1.George Garzone/Alone

 第1回目のCD紹介の時にこの「ジョージ・ガゾーン情報を教えてください」という呼びかけにTsuboさん、MOTOさんから色々な情報を頂きめでたく入手できたCDです。
 このガゾーンさんは1950年生まれのイタリア人でバークリー音楽大学や、ニューイングランド音楽院、NYにも拠点を移した95年以降ではマンハッタン音楽院などでも教鞭をとる教育家として有名で、かのブランフォード・マルサリスや、ジョシュア・レッドマンも彼の教え子なのです。
とにかく音色、フレージングなどがすばらしく、私の最近の愛聴盤です。

2.George Garzone/Four's And Two's

 これも上のAloneと一緒に購入しました。ほぼ同時期に録音された物でジョー・ロバーノを迎えたテナーバトルが展開されています。二人の個性の違いがはっきり分かる興味深い演奏です。Aloneよりも臨場感あふれる熱いプレイになっていますが、洗練されたフレーズにはクールさが感じられます。ライナーノーツの裏にアドリブ・コピー譜が付いているのも嬉しかったです。

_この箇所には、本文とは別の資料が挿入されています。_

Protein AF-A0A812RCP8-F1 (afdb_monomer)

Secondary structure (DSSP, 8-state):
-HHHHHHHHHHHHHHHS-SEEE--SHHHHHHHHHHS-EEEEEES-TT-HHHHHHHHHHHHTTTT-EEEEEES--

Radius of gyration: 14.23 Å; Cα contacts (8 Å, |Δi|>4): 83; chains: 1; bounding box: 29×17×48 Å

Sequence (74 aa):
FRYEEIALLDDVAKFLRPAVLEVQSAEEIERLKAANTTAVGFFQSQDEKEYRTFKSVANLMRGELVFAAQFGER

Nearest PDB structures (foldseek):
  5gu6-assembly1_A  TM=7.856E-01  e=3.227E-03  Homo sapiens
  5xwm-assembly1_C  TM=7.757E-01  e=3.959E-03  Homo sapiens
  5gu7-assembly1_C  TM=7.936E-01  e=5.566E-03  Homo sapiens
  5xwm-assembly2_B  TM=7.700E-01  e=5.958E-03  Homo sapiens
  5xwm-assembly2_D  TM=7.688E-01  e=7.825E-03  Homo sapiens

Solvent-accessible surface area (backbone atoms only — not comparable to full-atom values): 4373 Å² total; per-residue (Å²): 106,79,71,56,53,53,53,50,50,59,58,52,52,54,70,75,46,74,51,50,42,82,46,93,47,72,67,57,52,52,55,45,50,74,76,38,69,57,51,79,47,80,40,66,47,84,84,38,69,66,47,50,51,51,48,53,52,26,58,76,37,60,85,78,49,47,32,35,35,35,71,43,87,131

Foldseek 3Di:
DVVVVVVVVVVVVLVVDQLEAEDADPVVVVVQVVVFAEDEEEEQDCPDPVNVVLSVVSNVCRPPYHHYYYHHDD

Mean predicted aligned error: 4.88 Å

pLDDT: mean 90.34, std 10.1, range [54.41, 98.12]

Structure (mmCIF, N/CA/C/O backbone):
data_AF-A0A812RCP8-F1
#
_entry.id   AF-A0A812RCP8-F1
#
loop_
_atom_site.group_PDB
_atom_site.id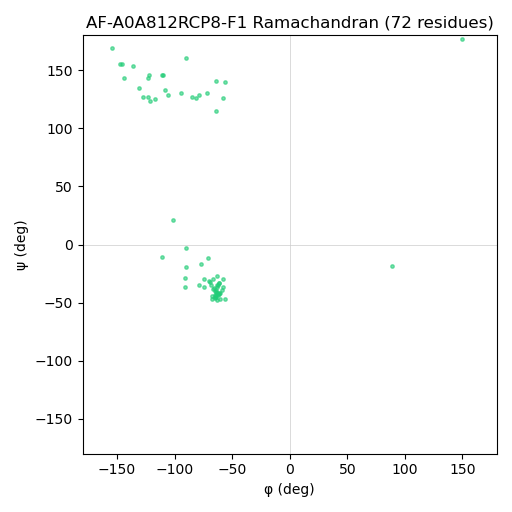
_atom_site.type_symbol
_atom_site.label_atom_id
_atom_site.label_alt_id
_atom_site.label_comp_id
_atom_site.label_asym_id
_atom_site.label_entity_id
_atom_site.label_seq_id
_atom_site.pdbx_PDB_ins_code
_atom_site.Cartn_x
_atom_site.Cartn_y
_atom_site.Cartn_z
_atom_site.occupancy
_atom_site.B_iso_or_equiv
_atom_site.auth_seq_id
_atom_site.auth_comp_id
_atom_site.auth_asym_id
_atom_site.auth_atom_id
_atom_site.pdbx_PDB_model_num
ATOM 1 N N . PHE A 1 1 ? 12.970 -6.745 -29.981 1.00 55.06 1 PHE A N 1
ATOM 2 C CA . PHE A 1 1 ? 12.176 -7.925 -29.581 1.00 55.06 1 PHE A CA 1
ATOM 3 C C . PHE A 1 1 ? 12.464 -8.401 -28.154 1.00 55.06 1 PHE A C 1
ATOM 5 O O . PHE A 1 1 ? 11.702 -8.024 -27.284 1.00 55.06 1 PHE A O 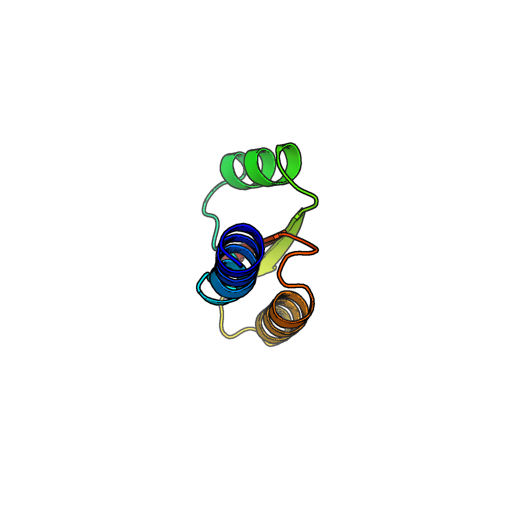1
ATOM 12 N N . ARG A 1 2 ? 13.545 -9.140 -27.834 1.00 58.16 2 ARG A N 1
ATOM 13 C CA . ARG A 1 2 ? 13.738 -9.696 -26.462 1.00 58.16 2 ARG A CA 1
ATOM 14 C C . ARG A 1 2 ? 13.841 -8.643 -25.341 1.00 58.16 2 ARG A C 1
ATOM 16 O O . ARG A 1 2 ? 13.389 -8.882 -24.232 1.00 58.16 2 ARG A O 1
ATOM 23 N N . TYR A 1 3 ? 14.420 -7.479 -25.642 1.00 61.75 3 TYR A N 1
ATOM 24 C CA . TYR A 1 3 ? 14.522 -6.350 -24.704 1.00 61.75 3 TYR A CA 1
ATOM 25 C C . TYR A 1 3 ? 13.164 -5.683 -24.418 1.00 61.75 3 TYR A C 1
ATOM 27 O O . TYR A 1 3 ? 12.940 -5.198 -23.317 1.00 61.75 3 TYR A O 1
ATOM 35 N N . GLU A 1 4 ? 12.252 -5.685 -25.394 1.00 76.75 4 GLU A N 1
ATOM 36 C CA . GLU A 1 4 ? 10.920 -5.073 -25.264 1.00 76.75 4 GLU A CA 1
ATOM 37 C C . GLU A 1 4 ? 9.971 -5.974 -24.473 1.00 76.75 4 GLU A C 1
ATOM 39 O O . GLU A 1 4 ? 9.164 -5.486 -23.692 1.00 76.75 4 GLU A O 1
ATOM 44 N N . GLU A 1 5 ? 10.106 -7.293 -24.623 1.00 80.88 5 GLU A N 1
ATOM 45 C CA . GLU A 1 5 ? 9.341 -8.270 -23.846 1.00 80.88 5 GLU A CA 1
ATOM 46 C C . GLU A 1 5 ? 9.689 -8.209 -22.352 1.00 80.88 5 GLU A C 1
ATOM 48 O O . GLU A 1 5 ? 8.792 -8.198 -21.515 1.00 80.88 5 GLU A O 1
ATOM 53 N N . ILE A 1 6 ? 10.978 -8.097 -22.010 1.00 83.69 6 ILE A N 1
ATOM 54 C CA . ILE A 1 6 ? 11.424 -7.963 -20.613 1.00 83.69 6 ILE A CA 1
ATOM 55 C C . ILE A 1 6 ? 10.905 -6.656 -20.000 1.00 83.69 6 ILE A C 1
ATOM 57 O O . ILE A 1 6 ? 10.358 -6.678 -18.902 1.00 83.69 6 ILE A O 1
ATOM 61 N N . ALA A 1 7 ? 11.003 -5.540 -20.727 1.00 82.56 7 ALA A N 1
ATOM 62 C CA . ALA A 1 7 ? 10.494 -4.254 -20.250 1.00 82.56 7 ALA A CA 1
ATOM 63 C C . ALA A 1 7 ? 8.974 -4.289 -20.002 1.00 82.56 7 ALA A C 1
ATOM 65 O O . ALA A 1 7 ? 8.496 -3.804 -18.978 1.00 82.56 7 ALA A O 1
ATOM 66 N N . LEU A 1 8 ? 8.216 -4.929 -20.898 1.00 85.00 8 LEU A N 1
ATOM 67 C CA . LEU A 1 8 ? 6.775 -5.109 -20.731 1.00 85.00 8 LEU A CA 1
ATOM 68 C C . LEU A 1 8 ? 6.446 -5.976 -19.504 1.00 85.00 8 LEU A C 1
ATOM 70 O O . LEU A 1 8 ? 5.505 -5.679 -18.769 1.00 85.00 8 LEU A O 1
ATOM 74 N N . LEU A 1 9 ? 7.215 -7.045 -19.272 1.00 87.62 9 LEU A N 1
ATOM 75 C CA . LEU A 1 9 ? 7.045 -7.913 -18.106 1.00 87.62 9 LEU A CA 1
ATOM 76 C C . LEU A 1 9 ? 7.292 -7.156 -16.797 1.00 87.62 9 LEU A C 1
ATOM 78 O O . LEU A 1 9 ? 6.511 -7.315 -15.857 1.00 87.62 9 LEU A O 1
ATOM 82 N N . ASP A 1 10 ? 8.317 -6.305 -16.750 1.00 84.50 10 ASP A N 1
ATOM 83 C CA . ASP A 1 10 ? 8.607 -5.463 -15.586 1.00 84.50 10 ASP A CA 1
ATOM 84 C C . ASP A 1 10 ? 7.479 -4.457 -15.316 1.00 84.50 10 ASP A C 1
ATOM 86 O O . ASP A 1 10 ? 7.095 -4.244 -14.162 1.00 84.50 10 ASP A O 1
ATOM 90 N N . ASP A 1 11 ? 6.888 -3.881 -16.365 1.00 83.06 11 ASP A N 1
ATOM 91 C CA . ASP A 1 11 ? 5.753 -2.967 -16.232 1.00 83.06 11 ASP A CA 1
ATOM 92 C C . AS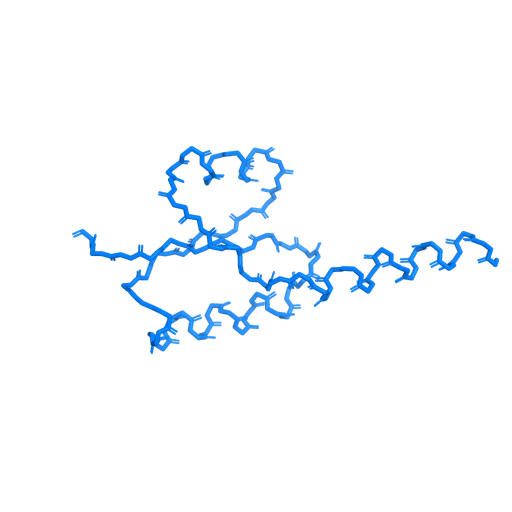P A 1 11 ? 4.489 -3.672 -15.737 1.00 83.06 11 ASP A C 1
ATOM 94 O O . ASP A 1 11 ? 3.831 -3.189 -14.813 1.00 83.06 11 ASP A O 1
ATOM 98 N N . VAL A 1 12 ? 4.171 -4.853 -16.271 1.00 85.25 12 VAL A N 1
ATOM 99 C CA . VAL A 1 12 ? 3.021 -5.649 -15.817 1.00 85.25 12 VAL A CA 1
ATOM 100 C C . VAL A 1 12 ? 3.222 -6.135 -14.382 1.00 85.25 12 VAL A C 1
ATOM 102 O O . VAL A 1 12 ? 2.278 -6.119 -13.587 1.00 85.25 12 VAL A O 1
ATOM 105 N N . ALA A 1 13 ? 4.448 -6.505 -14.001 1.00 84.56 13 ALA A N 1
ATOM 106 C CA . ALA A 1 13 ? 4.759 -6.970 -12.652 1.00 84.56 13 ALA A CA 1
ATOM 107 C C . ALA A 1 13 ? 4.403 -5.935 -11.568 1.00 84.56 13 ALA A C 1
ATOM 109 O O . ALA A 1 13 ? 4.010 -6.319 -10.460 1.00 84.56 13 ALA A O 1
ATOM 110 N N . LYS A 1 14 ? 4.447 -4.631 -11.886 1.00 79.31 14 LYS A N 1
ATOM 111 C CA . LYS A 1 14 ? 4.016 -3.543 -10.984 1.00 79.31 14 LYS A CA 1
ATOM 112 C C . LYS A 1 14 ? 2.524 -3.611 -10.641 1.00 79.31 14 LYS A C 1
ATOM 114 O O . LYS A 1 14 ? 2.123 -3.161 -9.567 1.00 79.31 14 LYS A O 1
ATOM 119 N N . PHE A 1 15 ? 1.696 -4.191 -11.511 1.00 81.12 15 PHE A N 1
ATOM 120 C CA . PHE A 1 15 ? 0.249 -4.345 -11.308 1.00 81.12 15 PHE A CA 1
ATOM 121 C C . PHE A 1 15 ? -0.129 -5.654 -10.608 1.00 81.12 15 PHE A C 1
ATOM 123 O O . PHE A 1 15 ? -1.199 -5.731 -10.008 1.00 81.12 15 PHE A O 1
ATOM 130 N N . LEU A 1 16 ? 0.761 -6.650 -10.615 1.00 84.62 16 LEU A N 1
ATOM 131 C CA . LEU A 1 16 ? 0.539 -7.944 -9.958 1.00 84.62 16 LEU A CA 1
ATOM 132 C C . LEU A 1 16 ? 0.716 -7.891 -8.433 1.00 84.62 16 LEU A C 1
ATOM 134 O O . LEU A 1 16 ? 0.268 -8.790 -7.724 1.00 84.62 16 LEU A O 1
ATOM 138 N N . ARG A 1 17 ? 1.363 -6.845 -7.910 1.00 85.38 17 ARG A N 1
ATOM 139 C CA . ARG A 1 17 ? 1.554 -6.640 -6.466 1.00 85.38 17 ARG A CA 1
ATOM 140 C C . ARG A 1 17 ? 0.402 -5.830 -5.855 1.00 85.38 17 ARG A C 1
ATOM 142 O O . ARG A 1 17 ? -0.296 -5.114 -6.578 1.00 85.38 17 ARG A O 1
ATOM 149 N N . PRO A 1 18 ? 0.188 -5.881 -4.532 1.00 91.69 18 PRO A N 1
ATOM 150 C CA . PRO A 1 18 ? -0.711 -4.944 -3.863 1.00 91.69 18 PRO A CA 1
ATOM 151 C C . PRO A 1 18 ? -0.299 -3.490 -4.134 1.00 91.69 18 PRO A C 1
ATOM 153 O O . PRO A 1 18 ? 0.886 -3.174 -4.129 1.00 91.69 18 PRO A O 1
ATOM 156 N N . ALA A 1 19 ? -1.273 -2.602 -4.364 1.00 94.12 19 ALA A N 1
ATOM 157 C CA . ALA A 1 19 ? -0.997 -1.170 -4.555 1.00 94.12 19 ALA A CA 1
ATOM 158 C C . ALA A 1 19 ? -0.464 -0.504 -3.281 1.00 94.12 19 ALA A C 1
ATOM 160 O O . ALA A 1 19 ? 0.282 0.463 -3.353 1.00 94.12 19 ALA A O 1
ATOM 161 N N . VAL A 1 20 ? -0.874 -1.026 -2.125 1.00 96.56 20 VAL A N 1
ATOM 162 C CA . VAL A 1 20 ? -0.434 -0.585 -0.806 1.00 96.56 20 VAL A CA 1
ATOM 163 C C . VAL A 1 20 ? 0.158 -1.792 -0.094 1.00 96.56 20 VAL A C 1
ATOM 165 O O . VAL A 1 20 ? -0.499 -2.831 -0.010 1.00 96.56 20 VAL A O 1
ATOM 168 N N . LEU A 1 21 ? 1.384 -1.652 0.398 1.00 95.50 21 LEU A N 1
ATOM 169 C CA . LEU A 1 21 ? 2.047 -2.649 1.228 1.00 95.50 21 LEU A CA 1
ATOM 170 C C . LEU A 1 21 ? 1.567 -2.497 2.668 1.00 95.50 21 LEU A C 1
ATOM 172 O O . LEU A 1 21 ? 1.635 -1.408 3.231 1.00 95.50 21 LEU A O 1
ATOM 176 N N . GLU A 1 22 ? 1.084 -3.577 3.264 1.00 96.25 22 GLU A N 1
ATOM 177 C CA . GLU A 1 22 ? 0.805 -3.589 4.695 1.00 96.25 22 GLU A CA 1
ATOM 178 C C . GLU A 1 22 ? 2.116 -3.785 5.461 1.00 96.25 22 GLU A C 1
ATOM 180 O O . GLU A 1 22 ? 2.883 -4.694 5.140 1.00 96.25 22 GLU A O 1
ATOM 185 N N . VAL A 1 23 ? 2.382 -2.919 6.438 1.00 96.12 23 VAL A N 1
ATOM 186 C CA . VAL A 1 23 ? 3.596 -2.946 7.266 1.00 96.12 23 VAL A CA 1
ATOM 187 C C . VAL A 1 23 ? 3.230 -3.076 8.736 1.00 96.12 23 VAL A C 1
ATOM 189 O O . VAL A 1 23 ? 2.218 -2.536 9.181 1.00 96.12 23 VAL A O 1
ATOM 192 N N . GLN A 1 24 ? 4.069 -3.780 9.493 1.00 94.00 24 GLN A N 1
ATOM 193 C CA . GLN A 1 24 ? 3.793 -4.120 10.896 1.00 94.00 24 GLN A CA 1
ATOM 194 C C . GLN A 1 24 ? 4.710 -3.387 11.882 1.00 94.00 24 GLN A C 1
ATOM 196 O O . GLN A 1 24 ? 4.482 -3.421 13.091 1.00 94.00 24 GLN A O 1
ATOM 201 N N . SER A 1 25 ? 5.759 -2.720 11.393 1.00 93.75 25 SER A N 1
ATOM 202 C CA . SER A 1 25 ? 6.756 -2.078 12.249 1.00 93.75 25 SER A CA 1
ATOM 203 C C . SER A 1 25 ? 7.312 -0.781 11.667 1.00 93.75 25 SER A C 1
ATOM 205 O O . SER A 1 25 ? 7.374 -0.578 10.453 1.00 93.75 25 SER A O 1
ATOM 207 N N . ALA A 1 26 ? 7.794 0.086 12.560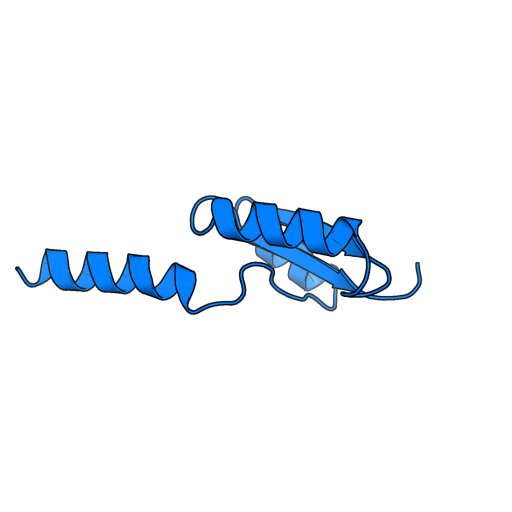 1.00 92.69 26 ALA A N 1
ATOM 208 C CA . ALA A 1 26 ? 8.521 1.292 12.174 1.00 92.69 26 ALA A CA 1
ATOM 209 C C . ALA A 1 26 ? 9.807 0.964 11.394 1.00 92.69 26 ALA A C 1
ATOM 211 O O . ALA A 1 26 ? 10.178 1.694 10.482 1.00 92.69 26 ALA A O 1
ATOM 212 N N . GLU A 1 27 ? 10.463 -0.157 11.701 1.00 95.94 27 GLU A N 1
ATOM 213 C CA . GLU A 1 27 ? 11.676 -0.582 10.999 1.00 95.94 27 GLU A CA 1
ATOM 214 C C . GLU A 1 27 ? 11.403 -0.912 9.522 1.00 95.94 27 GLU A C 1
ATOM 216 O O . GLU A 1 27 ? 12.180 -0.536 8.645 1.00 95.94 27 GLU A O 1
ATOM 221 N N . GLU A 1 28 ? 10.275 -1.563 9.215 1.00 95.62 28 GLU A N 1
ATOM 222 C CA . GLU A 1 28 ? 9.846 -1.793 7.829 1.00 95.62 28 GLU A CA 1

3.佐藤達哉/The New Tenor Scene

 インタビューコーナーへもご登場していただいたり、私のページ上でなにかと話題の多い佐藤達哉さんの97年録音のリーダー・アルバムです。どっしりとした音色で、すごく「Jazz」を感じます。いい意味で日本人離れした好プレイだと思います。

4.Stan Getz/Sweet Rain

 67年録音のチック・コリア、ロン・カーター、グラディ・テイトがバックを務めるゲッツ・カルテットの演奏です。実はこのアルバム、私は知りませんでした。一緒に仕事をした東京のミュージカルの指揮者の方にトゥーツ・シールマンのブラジル・プロジェクトVol.1をプレゼントしたお礼にこのCDを頂いたのです。
全体的には暗い印象のアルバムですが、ここでのゲッツはチック・コリアにインスパイアーされながら、淡々とクールにフレーズを紡いでいっています。

5.Smappies II

 ご存知、日本ビクターが金に物言わせてNYの売れっ子スタジオ・ミュージシャンやソリストを集めて収録したスマップのカバーアルバム。内容の想像は付くものの、マイケル・ブレッカーやフィル・ウッズ、ケニー・ギャレット、ビル・エヴァンス、グローバー・ワシントンJr、ジョージ・ヤングらが参加しているとあっては買わずにはいられないのが人情。
 もちろん、各ソロは素晴らしく、サウンドもカッコいい。一曲目の「ラプソディー・イン・ブルー」は圧巻!惜しむらくは、スマップの曲のメロディーの希薄さ、平板さが目立つばかり。スマップ音楽スタッフの力量は凄すぎるほどスゴイのは承知しているので、別の素材でこのような企画物アルバムは出来ないのであろうか?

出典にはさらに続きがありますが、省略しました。